College of Chemistry, Sichuan University, Chengdu, 610064, People's Republic of China.
BMC Bioinformatics. 2013 Apr 29;14:143. doi: 10.1186/1471-2105-14-143.
Reliability and Reproducibility of differentially expressed genes (DEGs) are essential for the biological interpretation of microarray data. The microarray quality control (MAQC) project launched by US Food and Drug Administration (FDA) elucidated that the lists of DEGs generated by intra- and inter-platform comparisons can reach a high level of concordance, which mainly depended on the statistical criteria used for ranking and selecting DEGs. Generally, it will produce reproducible lists of DEGs when combining fold change ranking with a non-stringent p-value cutoff. For further interpretation of the gene expression data, statistical methods of gene enrichment analysis provide powerful tools for associating the DEGs with prior biological knowledge, e.g. Gene Ontology (GO) terms and pathways, and are widely used in genome-wide research. Although the DEG lists generated from the same compared conditions proved to be reliable, the reproducible enrichment results are still crucial to the discovery of the underlying molecular mechanism differentiating the two conditions. Therefore, it is important to know whether the enrichment results are still reproducible, when using the lists of DEGs generated by different statistic criteria from inter-laboratory and cross-platform comparisons. In our study, we used the MAQC data sets for systematically accessing the intra- and inter-platform concordance of GO terms enriched by Gene Set Enrichment Analysis (GSEA) and LRpath.
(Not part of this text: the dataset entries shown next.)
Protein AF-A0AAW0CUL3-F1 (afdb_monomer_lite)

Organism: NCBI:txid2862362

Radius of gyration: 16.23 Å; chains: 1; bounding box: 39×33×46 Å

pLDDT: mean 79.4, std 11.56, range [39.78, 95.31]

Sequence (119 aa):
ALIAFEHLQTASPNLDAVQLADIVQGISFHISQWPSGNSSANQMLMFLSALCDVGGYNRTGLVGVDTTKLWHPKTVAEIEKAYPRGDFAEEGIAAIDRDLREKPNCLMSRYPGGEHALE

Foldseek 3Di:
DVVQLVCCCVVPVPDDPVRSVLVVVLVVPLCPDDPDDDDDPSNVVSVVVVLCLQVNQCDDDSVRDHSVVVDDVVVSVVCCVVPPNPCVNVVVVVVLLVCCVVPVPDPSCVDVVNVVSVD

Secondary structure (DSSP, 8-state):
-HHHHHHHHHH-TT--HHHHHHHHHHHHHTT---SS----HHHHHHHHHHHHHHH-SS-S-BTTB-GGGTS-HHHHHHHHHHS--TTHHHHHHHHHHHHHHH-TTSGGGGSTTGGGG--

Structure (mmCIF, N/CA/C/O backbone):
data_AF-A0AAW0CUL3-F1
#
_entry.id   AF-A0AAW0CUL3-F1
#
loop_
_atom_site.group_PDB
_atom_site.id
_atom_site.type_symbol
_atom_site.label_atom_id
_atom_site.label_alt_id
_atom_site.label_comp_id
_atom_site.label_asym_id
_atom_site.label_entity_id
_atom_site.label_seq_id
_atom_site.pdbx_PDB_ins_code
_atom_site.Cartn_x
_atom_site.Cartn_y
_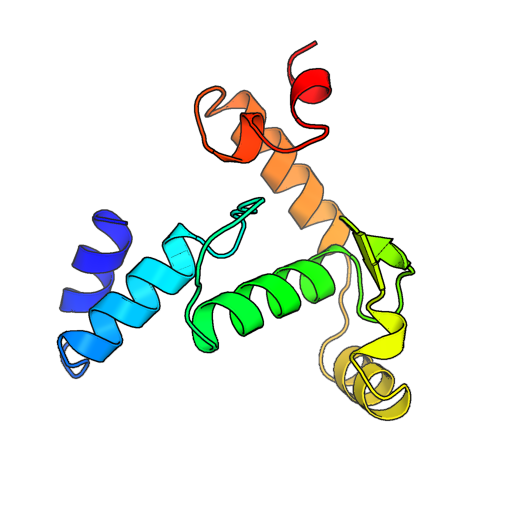atom_site.Cartn_z
_atom_site.occupancy
_atom_site.B_iso_or_equiv
_atom_site.auth_seq_id
_atom_site.auth_comp_id
_atom_site.auth_asym_id
_atom_site.auth_atom_id
_atom_site.pdbx_PDB_model_num
ATOM 1 N N . ALA A 1 1 ? -14.498 0.920 3.411 1.00 65.88 1 ALA A N 1
ATOM 2 C CA . ALA A 1 1 ? -14.566 1.606 4.716 1.00 65.88 1 ALA A CA 1
ATOM 3 C C . ALA A 1 1 ? -15.512 0.906 5.694 1.00 65.88 1 ALA A C 1
ATOM 5 O O . ALA A 1 1 ? -15.010 0.303 6.628 1.00 65.88 1 ALA A O 1
ATOM 6 N N . LEU A 1 2 ? -16.837 0.913 5.470 1.00 77.56 2 LEU A N 1
ATOM 7 C CA . LEU A 1 2 ? -17.816 0.398 6.447 1.00 77.56 2 LEU A CA 1
ATOM 8 C C . LEU A 1 2 ? -17.594 -1.080 6.826 1.00 77.56 2 LEU A C 1
ATOM 10 O O . LEU A 1 2 ? -17.483 -1.396 8.000 1.00 77.56 2 LEU A O 1
ATOM 14 N N . ILE A 1 3 ? -17.399 -1.954 5.834 1.00 81.50 3 ILE A N 1
ATOM 15 C CA . ILE A 1 3 ? -17.161 -3.390 6.076 1.00 81.50 3 ILE A CA 1
ATOM 16 C C . ILE A 1 3 ? -15.851 -3.625 6.847 1.00 81.50 3 ILE A C 1
ATOM 18 O O . ILE A 1 3 ? -15.799 -4.467 7.735 1.00 81.50 3 ILE A O 1
ATOM 22 N N . ALA A 1 4 ? -14.791 -2.866 6.541 1.00 81.81 4 ALA A N 1
ATOM 23 C CA . ALA A 1 4 ? -13.522 -2.967 7.267 1.00 81.81 4 ALA A CA 1
ATOM 24 C C . ALA A 1 4 ? -13.679 -2.509 8.725 1.00 81.81 4 ALA A C 1
ATOM 26 O O . ALA A 1 4 ? -13.1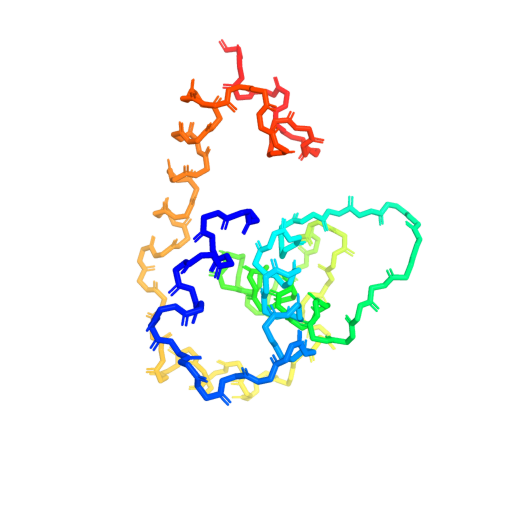48 -3.145 9.627 1.00 81.81 4 ALA A O 1
ATOM 27 N N . PHE A 1 5 ? -14.449 -1.442 8.953 1.00 86.38 5 PHE A N 1
ATOM 28 C CA . PHE A 1 5 ? -14.782 -0.955 10.288 1.00 86.38 5 PHE A CA 1
ATOM 29 C C . PHE A 1 5 ? -15.561 -2.003 11.095 1.00 86.38 5 PHE A C 1
ATOM 31 O O . PHE A 1 5 ? -15.126 -2.373 12.181 1.00 86.38 5 PHE A O 1
ATOM 38 N N . GLU A 1 6 ? -16.656 -2.534 10.547 1.00 87.00 6 GLU A N 1
ATOM 39 C CA . GLU A 1 6 ? -17.490 -3.556 11.200 1.00 87.00 6 GLU A CA 1
ATOM 40 C C . GLU A 1 6 ? -16.699 -4.840 11.495 1.00 87.00 6 GLU A C 1
ATOM 42 O O . GLU A 1 6 ? -16.794 -5.416 12.584 1.00 87.00 6 GLU A O 1
ATOM 47 N N . HIS A 1 7 ? -15.864 -5.265 10.542 1.00 89.06 7 HIS A N 1
ATOM 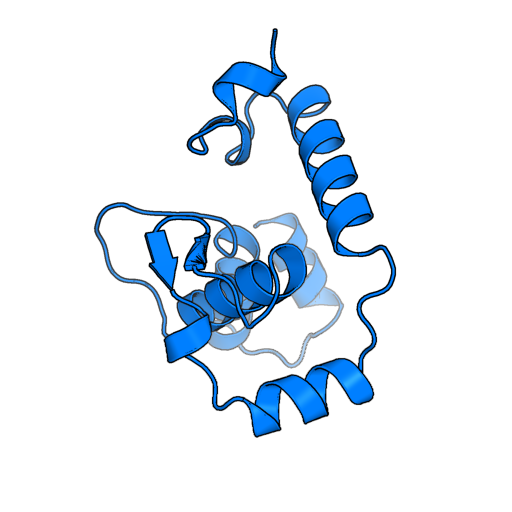48 C CA . HIS A 1 7 ? -14.987 -6.415 10.719 1.00 89.06 7 HIS A CA 1
ATOM 49 C C . HIS A 1 7 ? -13.994 -6.194 11.866 1.00 89.06 7 HIS A C 1
ATOM 51 O O . HIS A 1 7 ? -13.875 -7.048 12.742 1.00 89.06 7 HIS A O 1
ATOM 57 N N . LEU A 1 8 ? -13.317 -5.042 11.902 1.00 88.94 8 LEU A N 1
ATOM 58 C CA . LEU A 1 8 ? -12.314 -4.733 12.924 1.00 88.94 8 LEU A CA 1
ATOM 59 C C . LEU A 1 8 ? -12.922 -4.549 14.317 1.00 88.94 8 LEU A C 1
ATOM 61 O O . LEU A 1 8 ? -12.318 -4.996 15.289 1.00 88.94 8 LEU A O 1
ATOM 65 N N . GLN A 1 9 ? -14.128 -3.981 14.429 1.00 87.00 9 GLN A N 1
ATOM 66 C CA . GLN A 1 9 ? -14.842 -3.909 15.710 1.00 87.00 9 GLN A CA 1
ATOM 67 C C . GLN A 1 9 ? -15.067 -5.294 16.326 1.00 87.00 9 GLN A C 1
ATOM 69 O O . GLN A 1 9 ? -15.006 -5.448 17.544 1.00 87.00 9 GLN A O 1
ATOM 74 N N . THR A 1 10 ? -15.307 -6.301 15.486 1.00 89.81 10 THR A N 1
ATOM 75 C CA . THR A 1 10 ? -15.567 -7.672 15.937 1.00 89.81 10 THR A CA 1
ATOM 76 C C . THR A 1 10 ? -14.270 -8.456 16.146 1.00 89.81 10 THR A C 1
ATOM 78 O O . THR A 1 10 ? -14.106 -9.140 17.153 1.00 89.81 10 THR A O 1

In intra-platform comparisons, the overlapped percentage of enriched GO terms was as high as ~80% when the inputted lists of DEGs were generated by fold change ranking and Significance Analysis of Microarrays (SAM), whereas the percentages decreased about 20% when generating the lists of DEGs by using fold change ranking and t-test, or by using SAM and t-test. Similar results were found in inter-platform comparisons.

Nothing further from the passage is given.